This's my method to encrypt :

I have a msg : "messages from father to his son"
I have a key : "home"
And the cipher text : "tsewmkwk fxse krhtjr mv lzl gvv"

I've created the Mathematics algorithm for the encryption, but get stuck for the decription. This's what I've made fro encryption :

msg : "messages from father to his son"
key : "homemess ages fromfa th ert ohi"

So, I include the msg as part as the encryption method.
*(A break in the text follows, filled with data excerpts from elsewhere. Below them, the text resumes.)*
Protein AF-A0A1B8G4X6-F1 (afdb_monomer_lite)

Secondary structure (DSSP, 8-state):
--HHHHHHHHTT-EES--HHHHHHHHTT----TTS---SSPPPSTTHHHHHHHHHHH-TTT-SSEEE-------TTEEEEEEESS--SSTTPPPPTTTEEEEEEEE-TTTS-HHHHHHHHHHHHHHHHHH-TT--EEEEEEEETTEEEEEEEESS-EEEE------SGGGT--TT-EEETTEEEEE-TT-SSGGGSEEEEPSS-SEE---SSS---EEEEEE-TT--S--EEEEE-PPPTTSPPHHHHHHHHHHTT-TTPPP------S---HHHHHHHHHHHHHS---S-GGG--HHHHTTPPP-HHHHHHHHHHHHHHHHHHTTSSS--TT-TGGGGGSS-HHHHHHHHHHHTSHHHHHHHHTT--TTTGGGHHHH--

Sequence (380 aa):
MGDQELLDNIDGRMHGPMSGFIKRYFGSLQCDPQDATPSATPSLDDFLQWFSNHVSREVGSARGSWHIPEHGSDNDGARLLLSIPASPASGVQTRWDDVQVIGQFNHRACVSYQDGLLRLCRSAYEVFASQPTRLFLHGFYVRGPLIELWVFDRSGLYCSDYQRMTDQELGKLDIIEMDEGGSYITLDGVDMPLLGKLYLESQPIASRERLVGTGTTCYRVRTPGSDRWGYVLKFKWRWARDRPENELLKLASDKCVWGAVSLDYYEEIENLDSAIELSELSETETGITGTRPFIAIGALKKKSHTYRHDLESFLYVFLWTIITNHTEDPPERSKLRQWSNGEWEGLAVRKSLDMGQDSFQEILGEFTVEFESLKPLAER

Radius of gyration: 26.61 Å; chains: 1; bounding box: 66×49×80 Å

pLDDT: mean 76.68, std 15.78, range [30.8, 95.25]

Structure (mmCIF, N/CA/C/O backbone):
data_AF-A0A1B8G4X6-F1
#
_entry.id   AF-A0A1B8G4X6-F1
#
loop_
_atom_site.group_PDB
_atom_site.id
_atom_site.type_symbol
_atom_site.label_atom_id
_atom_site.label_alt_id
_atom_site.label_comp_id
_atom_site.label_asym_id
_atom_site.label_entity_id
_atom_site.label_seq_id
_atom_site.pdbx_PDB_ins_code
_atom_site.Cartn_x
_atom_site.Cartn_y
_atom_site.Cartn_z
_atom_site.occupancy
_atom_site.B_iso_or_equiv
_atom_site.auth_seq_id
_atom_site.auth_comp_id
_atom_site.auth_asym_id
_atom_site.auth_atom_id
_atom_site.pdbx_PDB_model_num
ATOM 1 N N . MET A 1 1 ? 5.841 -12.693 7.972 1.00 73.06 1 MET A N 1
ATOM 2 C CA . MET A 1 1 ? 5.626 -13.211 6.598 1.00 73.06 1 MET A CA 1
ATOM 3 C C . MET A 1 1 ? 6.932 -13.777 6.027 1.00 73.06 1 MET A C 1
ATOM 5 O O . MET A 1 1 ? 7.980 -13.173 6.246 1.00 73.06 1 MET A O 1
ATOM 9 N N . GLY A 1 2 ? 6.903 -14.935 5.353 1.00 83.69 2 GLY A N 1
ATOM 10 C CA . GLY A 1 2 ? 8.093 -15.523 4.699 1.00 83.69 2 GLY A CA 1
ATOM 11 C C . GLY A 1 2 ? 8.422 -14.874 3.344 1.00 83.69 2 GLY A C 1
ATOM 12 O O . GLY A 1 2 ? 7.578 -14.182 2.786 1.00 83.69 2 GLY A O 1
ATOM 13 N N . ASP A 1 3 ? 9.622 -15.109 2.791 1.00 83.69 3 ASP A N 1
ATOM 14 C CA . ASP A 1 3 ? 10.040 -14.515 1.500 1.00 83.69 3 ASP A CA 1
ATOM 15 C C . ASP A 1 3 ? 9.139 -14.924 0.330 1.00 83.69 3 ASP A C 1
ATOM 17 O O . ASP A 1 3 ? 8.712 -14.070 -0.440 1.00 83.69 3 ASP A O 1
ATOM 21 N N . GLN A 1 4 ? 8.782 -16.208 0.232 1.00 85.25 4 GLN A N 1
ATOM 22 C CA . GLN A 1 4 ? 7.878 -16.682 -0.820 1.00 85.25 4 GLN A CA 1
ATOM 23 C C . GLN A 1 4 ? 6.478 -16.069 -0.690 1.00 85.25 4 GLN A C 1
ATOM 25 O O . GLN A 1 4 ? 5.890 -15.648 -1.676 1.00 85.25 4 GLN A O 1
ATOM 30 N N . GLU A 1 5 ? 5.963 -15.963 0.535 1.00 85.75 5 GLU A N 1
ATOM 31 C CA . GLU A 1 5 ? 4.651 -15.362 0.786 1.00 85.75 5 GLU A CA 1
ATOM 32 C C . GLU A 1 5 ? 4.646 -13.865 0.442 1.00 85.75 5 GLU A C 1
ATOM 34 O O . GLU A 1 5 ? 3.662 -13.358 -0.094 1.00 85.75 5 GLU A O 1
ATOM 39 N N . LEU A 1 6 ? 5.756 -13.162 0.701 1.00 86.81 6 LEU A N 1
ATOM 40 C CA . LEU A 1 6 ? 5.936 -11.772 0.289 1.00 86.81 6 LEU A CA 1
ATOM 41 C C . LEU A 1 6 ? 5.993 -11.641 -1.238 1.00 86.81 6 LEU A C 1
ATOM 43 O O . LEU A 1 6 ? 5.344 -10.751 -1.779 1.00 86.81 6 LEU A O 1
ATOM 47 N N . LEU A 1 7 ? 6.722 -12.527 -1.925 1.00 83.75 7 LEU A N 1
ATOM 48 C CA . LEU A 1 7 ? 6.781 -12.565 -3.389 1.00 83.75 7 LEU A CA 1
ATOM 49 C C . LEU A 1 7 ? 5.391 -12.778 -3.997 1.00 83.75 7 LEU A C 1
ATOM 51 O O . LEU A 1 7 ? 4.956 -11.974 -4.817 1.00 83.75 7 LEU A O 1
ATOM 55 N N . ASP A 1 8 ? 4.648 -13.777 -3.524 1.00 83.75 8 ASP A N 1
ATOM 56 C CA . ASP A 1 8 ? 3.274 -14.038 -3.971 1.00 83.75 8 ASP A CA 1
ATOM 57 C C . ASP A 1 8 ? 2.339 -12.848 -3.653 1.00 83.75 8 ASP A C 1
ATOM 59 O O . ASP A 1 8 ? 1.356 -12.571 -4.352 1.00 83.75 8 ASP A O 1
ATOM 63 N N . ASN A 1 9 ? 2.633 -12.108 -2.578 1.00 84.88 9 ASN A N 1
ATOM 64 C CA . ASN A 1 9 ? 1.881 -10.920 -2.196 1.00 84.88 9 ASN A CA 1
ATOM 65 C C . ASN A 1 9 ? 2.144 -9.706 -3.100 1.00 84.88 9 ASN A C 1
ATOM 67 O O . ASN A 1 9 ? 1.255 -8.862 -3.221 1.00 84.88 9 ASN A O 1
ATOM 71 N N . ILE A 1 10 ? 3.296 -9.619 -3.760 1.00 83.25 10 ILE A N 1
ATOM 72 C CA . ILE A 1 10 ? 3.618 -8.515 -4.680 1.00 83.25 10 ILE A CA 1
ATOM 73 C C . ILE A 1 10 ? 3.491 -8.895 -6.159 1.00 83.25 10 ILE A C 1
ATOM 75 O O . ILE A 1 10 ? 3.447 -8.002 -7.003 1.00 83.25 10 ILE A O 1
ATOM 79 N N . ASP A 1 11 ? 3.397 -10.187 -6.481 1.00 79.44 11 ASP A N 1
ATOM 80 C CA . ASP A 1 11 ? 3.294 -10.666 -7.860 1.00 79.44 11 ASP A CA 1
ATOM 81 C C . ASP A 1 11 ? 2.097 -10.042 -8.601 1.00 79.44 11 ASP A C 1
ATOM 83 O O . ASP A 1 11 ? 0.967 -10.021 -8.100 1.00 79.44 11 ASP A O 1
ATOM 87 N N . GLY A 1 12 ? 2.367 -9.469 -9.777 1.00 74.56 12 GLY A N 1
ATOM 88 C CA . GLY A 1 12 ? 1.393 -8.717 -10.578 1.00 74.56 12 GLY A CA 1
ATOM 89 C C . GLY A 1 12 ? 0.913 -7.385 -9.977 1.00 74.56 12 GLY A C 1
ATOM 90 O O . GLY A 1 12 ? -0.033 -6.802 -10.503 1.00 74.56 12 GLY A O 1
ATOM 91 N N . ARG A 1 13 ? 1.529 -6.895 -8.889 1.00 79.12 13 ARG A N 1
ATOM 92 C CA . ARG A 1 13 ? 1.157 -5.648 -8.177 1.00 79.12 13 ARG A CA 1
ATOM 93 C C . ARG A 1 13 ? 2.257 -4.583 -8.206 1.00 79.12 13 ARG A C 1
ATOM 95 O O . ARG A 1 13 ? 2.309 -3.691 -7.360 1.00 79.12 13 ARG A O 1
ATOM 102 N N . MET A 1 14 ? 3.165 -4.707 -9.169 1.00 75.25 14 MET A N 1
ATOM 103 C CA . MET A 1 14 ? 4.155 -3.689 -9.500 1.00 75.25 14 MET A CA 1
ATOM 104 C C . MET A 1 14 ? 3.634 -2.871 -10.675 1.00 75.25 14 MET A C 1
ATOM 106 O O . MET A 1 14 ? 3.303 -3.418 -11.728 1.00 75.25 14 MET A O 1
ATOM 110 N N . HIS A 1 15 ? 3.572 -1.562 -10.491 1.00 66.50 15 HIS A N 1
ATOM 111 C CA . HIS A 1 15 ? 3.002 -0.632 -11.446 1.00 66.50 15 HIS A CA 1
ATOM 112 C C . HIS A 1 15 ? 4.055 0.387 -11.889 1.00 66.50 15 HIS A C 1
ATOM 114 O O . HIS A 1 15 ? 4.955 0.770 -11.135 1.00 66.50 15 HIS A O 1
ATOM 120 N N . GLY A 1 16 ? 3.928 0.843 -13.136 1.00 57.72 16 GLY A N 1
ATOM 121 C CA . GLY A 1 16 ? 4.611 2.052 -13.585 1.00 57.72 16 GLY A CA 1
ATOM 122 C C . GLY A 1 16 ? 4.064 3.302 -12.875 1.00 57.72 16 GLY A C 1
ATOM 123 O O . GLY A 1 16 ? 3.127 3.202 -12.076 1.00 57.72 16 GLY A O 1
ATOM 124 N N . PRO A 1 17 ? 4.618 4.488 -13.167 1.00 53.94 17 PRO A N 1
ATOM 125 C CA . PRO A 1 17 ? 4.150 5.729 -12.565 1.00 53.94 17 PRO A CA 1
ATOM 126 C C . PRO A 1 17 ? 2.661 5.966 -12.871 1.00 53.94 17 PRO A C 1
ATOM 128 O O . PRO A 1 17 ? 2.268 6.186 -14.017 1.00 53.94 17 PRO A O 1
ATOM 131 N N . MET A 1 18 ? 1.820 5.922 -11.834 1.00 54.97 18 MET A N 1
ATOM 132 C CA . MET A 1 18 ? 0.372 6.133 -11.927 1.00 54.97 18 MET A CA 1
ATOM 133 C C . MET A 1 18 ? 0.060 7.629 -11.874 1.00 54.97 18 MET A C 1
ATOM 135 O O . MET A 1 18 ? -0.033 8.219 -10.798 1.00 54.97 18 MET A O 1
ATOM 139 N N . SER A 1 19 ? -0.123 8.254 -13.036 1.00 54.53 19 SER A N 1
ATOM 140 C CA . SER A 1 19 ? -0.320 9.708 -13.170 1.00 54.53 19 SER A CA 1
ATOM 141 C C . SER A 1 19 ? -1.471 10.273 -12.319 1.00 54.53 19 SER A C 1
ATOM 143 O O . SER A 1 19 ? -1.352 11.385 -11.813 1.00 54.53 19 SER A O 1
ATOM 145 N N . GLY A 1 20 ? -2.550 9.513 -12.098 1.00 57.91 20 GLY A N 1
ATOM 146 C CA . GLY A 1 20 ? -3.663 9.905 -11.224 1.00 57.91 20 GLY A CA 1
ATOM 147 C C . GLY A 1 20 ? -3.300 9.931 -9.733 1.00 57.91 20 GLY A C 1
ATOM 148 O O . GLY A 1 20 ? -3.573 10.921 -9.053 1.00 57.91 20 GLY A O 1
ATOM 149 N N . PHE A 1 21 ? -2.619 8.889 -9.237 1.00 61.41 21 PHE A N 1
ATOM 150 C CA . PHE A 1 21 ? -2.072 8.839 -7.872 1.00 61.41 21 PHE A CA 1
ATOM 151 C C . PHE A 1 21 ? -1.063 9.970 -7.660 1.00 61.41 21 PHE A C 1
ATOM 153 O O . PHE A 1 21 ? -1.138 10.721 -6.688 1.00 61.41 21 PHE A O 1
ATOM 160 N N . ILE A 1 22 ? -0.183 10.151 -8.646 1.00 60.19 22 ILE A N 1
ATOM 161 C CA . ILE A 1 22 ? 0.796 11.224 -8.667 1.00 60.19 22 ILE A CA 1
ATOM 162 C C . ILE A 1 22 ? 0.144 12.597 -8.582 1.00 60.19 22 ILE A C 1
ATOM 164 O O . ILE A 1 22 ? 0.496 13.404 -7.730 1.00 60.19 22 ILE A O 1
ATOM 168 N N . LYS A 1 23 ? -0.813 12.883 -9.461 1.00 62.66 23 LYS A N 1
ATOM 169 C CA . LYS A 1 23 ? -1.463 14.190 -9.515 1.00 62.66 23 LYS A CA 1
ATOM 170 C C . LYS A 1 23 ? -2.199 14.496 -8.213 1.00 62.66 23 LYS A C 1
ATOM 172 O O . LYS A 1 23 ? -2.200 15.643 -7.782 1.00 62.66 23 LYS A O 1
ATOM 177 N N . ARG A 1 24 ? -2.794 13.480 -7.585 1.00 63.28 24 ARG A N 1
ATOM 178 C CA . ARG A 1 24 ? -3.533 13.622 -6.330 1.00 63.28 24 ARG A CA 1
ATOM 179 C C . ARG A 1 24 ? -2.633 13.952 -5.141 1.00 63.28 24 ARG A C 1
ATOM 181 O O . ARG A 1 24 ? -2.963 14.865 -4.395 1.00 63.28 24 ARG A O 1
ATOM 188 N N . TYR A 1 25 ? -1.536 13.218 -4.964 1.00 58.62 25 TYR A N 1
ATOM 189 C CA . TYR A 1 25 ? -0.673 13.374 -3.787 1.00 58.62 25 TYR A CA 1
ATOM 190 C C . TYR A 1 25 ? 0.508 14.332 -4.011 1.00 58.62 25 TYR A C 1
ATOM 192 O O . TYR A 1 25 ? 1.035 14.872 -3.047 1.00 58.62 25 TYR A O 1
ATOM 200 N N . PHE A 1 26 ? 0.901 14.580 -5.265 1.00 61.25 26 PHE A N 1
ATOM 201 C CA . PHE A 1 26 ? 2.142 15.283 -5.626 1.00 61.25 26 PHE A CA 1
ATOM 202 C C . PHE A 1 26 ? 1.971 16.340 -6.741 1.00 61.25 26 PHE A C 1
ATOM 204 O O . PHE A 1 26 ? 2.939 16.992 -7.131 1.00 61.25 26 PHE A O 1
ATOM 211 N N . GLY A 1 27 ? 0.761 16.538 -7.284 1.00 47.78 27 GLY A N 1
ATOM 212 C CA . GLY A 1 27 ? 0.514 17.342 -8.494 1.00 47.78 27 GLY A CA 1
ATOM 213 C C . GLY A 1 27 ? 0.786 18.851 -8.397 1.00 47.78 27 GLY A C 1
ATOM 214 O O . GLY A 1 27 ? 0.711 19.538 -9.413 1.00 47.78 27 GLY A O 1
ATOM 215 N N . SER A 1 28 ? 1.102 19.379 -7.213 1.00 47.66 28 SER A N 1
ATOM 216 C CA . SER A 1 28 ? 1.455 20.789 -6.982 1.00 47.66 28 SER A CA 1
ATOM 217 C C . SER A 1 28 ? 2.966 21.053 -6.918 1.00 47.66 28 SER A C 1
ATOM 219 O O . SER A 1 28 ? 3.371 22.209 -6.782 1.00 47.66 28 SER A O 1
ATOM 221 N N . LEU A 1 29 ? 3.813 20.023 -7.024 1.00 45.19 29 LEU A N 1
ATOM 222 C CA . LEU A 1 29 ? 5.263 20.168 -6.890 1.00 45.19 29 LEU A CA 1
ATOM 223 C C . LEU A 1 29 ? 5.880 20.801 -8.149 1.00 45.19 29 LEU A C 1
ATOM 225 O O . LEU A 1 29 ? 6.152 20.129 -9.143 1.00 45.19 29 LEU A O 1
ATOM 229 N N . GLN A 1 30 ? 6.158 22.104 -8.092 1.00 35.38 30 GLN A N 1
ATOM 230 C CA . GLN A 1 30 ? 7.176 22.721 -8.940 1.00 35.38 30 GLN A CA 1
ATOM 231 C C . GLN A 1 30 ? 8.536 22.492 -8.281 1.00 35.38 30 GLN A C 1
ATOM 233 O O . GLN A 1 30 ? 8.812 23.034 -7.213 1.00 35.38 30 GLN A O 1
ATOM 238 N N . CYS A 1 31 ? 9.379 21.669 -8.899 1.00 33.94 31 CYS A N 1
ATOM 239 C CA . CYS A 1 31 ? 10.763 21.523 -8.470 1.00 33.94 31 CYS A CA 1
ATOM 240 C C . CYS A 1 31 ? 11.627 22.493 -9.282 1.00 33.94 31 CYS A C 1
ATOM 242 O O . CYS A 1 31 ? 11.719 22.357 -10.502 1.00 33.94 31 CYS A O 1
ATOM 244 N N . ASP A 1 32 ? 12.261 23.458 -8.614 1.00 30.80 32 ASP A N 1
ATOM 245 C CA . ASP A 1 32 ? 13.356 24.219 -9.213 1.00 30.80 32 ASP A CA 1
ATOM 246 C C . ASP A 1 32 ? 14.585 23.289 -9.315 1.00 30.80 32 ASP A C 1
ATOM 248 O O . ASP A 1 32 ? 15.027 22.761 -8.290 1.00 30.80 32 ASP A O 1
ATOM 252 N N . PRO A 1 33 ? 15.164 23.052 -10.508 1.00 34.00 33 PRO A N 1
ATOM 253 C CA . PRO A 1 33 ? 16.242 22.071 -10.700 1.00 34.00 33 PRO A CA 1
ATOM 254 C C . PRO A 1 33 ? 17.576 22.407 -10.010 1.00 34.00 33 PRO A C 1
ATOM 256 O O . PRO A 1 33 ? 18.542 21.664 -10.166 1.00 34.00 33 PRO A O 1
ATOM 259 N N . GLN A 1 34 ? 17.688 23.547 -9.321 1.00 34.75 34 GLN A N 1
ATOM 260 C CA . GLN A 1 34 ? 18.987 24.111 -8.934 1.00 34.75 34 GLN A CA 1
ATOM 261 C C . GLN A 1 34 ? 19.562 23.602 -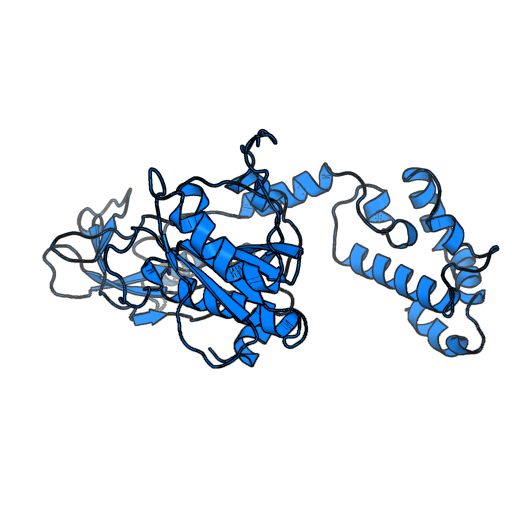7.601 1.00 34.75 34 GLN A C 1
ATOM 263 O O . GLN A 1 34 ? 20.746 23.818 -7.360 1.00 34.75 34 GLN A O 1
ATOM 268 N N . ASP A 1 35 ? 18.802 22.875 -6.775 1.00 36.41 35 ASP A N 1
ATOM 269 C CA . ASP A 1 35 ? 19.172 22.684 -5.358 1.00 36.41 35 ASP A CA 1
ATOM 270 C C . ASP A 1 35 ? 19.670 21.290 -4.934 1.00 36.41 35 ASP A C 1
ATOM 272 O O . ASP A 1 35 ? 19.869 21.051 -3.745 1.00 36.41 35 ASP A O 1
ATOM 276 N N . ALA A 1 36 ? 19.938 20.357 -5.850 1.00 42.62 36 ALA A N 1
ATOM 277 C CA . ALA A 1 36 ? 20.461 19.043 -5.453 1.00 42.62 36 ALA A CA 1
ATOM 278 C C . ALA A 1 36 ? 21.454 18.459 -6.461 1.00 42.62 36 ALA A C 1
ATOM 280 O O . ALA A 1 36 ? 21.232 17.399 -7.040 1.00 42.62 36 ALA A O 1
ATOM 281 N N . THR A 1 37 ? 22.588 19.136 -6.657 1.00 36.34 37 THR A N 1
ATOM 282 C CA . THR A 1 37 ? 23.752 18.488 -7.281 1.00 36.34 37 THR A CA 1
ATOM 283 C C . THR A 1 37 ? 24.779 18.182 -6.189 1.00 36.34 37 THR A C 1
ATOM 285 O O . THR A 1 37 ? 25.402 19.116 -5.676 1.00 36.34 37 THR A O 1
ATOM 288 N N . PRO A 1 38 ? 24.966 16.913 -5.776 1.00 44.16 38 PRO A N 1
ATOM 289 C CA . PRO A 1 38 ? 26.027 16.576 -4.838 1.00 44.16 38 PRO A CA 1
ATOM 290 C C . PRO A 1 38 ? 27.380 16.971 -5.439 1.00 44.16 38 PRO A C 1
ATOM 292 O O . PRO A 1 38 ? 27.667 16.689 -6.600 1.00 44.16 38 PRO A O 1
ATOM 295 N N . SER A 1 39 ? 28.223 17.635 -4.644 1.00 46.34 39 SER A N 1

And,

my problem is :

How is mathematical/cryptanalysis method for implement this procedure below ?

msg : "tsewmkwk fxse krhtjr mv lzl gvv"
key : "homemess ages fromfa th ert ohi"
to get it back to "messages from father to his son" ?

May be somebody can help me, I'm not clever enough to make an equation.

EDIT :

As I know, the vigenere equation basically like this :

Ci = Ek(Mi) = (Mi + Ki) mod 26

with E is the encryption and K is the key for the Encryption. And you know that the decryption from that encryption is like this :

Mi = Dk(Ci) = (Ci - Ki) mod 26

right ?

Now, I recreate the encryption using this formula :

C_i=E_k (M_i )=(∑_(i=0)^k▒(M_i+K_i ) + ∑_(i=k+1)^m▒〖(M_i+K_i))〗 mod 26

But, that's my problem is you can see my stupidity to create the equation. But I can convert the equation to the programming but not the opposite. I want to make the equation for analysis report. May be this add the unclear problem, and please don't tell me how to encrypt or decrypt that. May be a point to the basic math can enlighten me a little.

Thanks...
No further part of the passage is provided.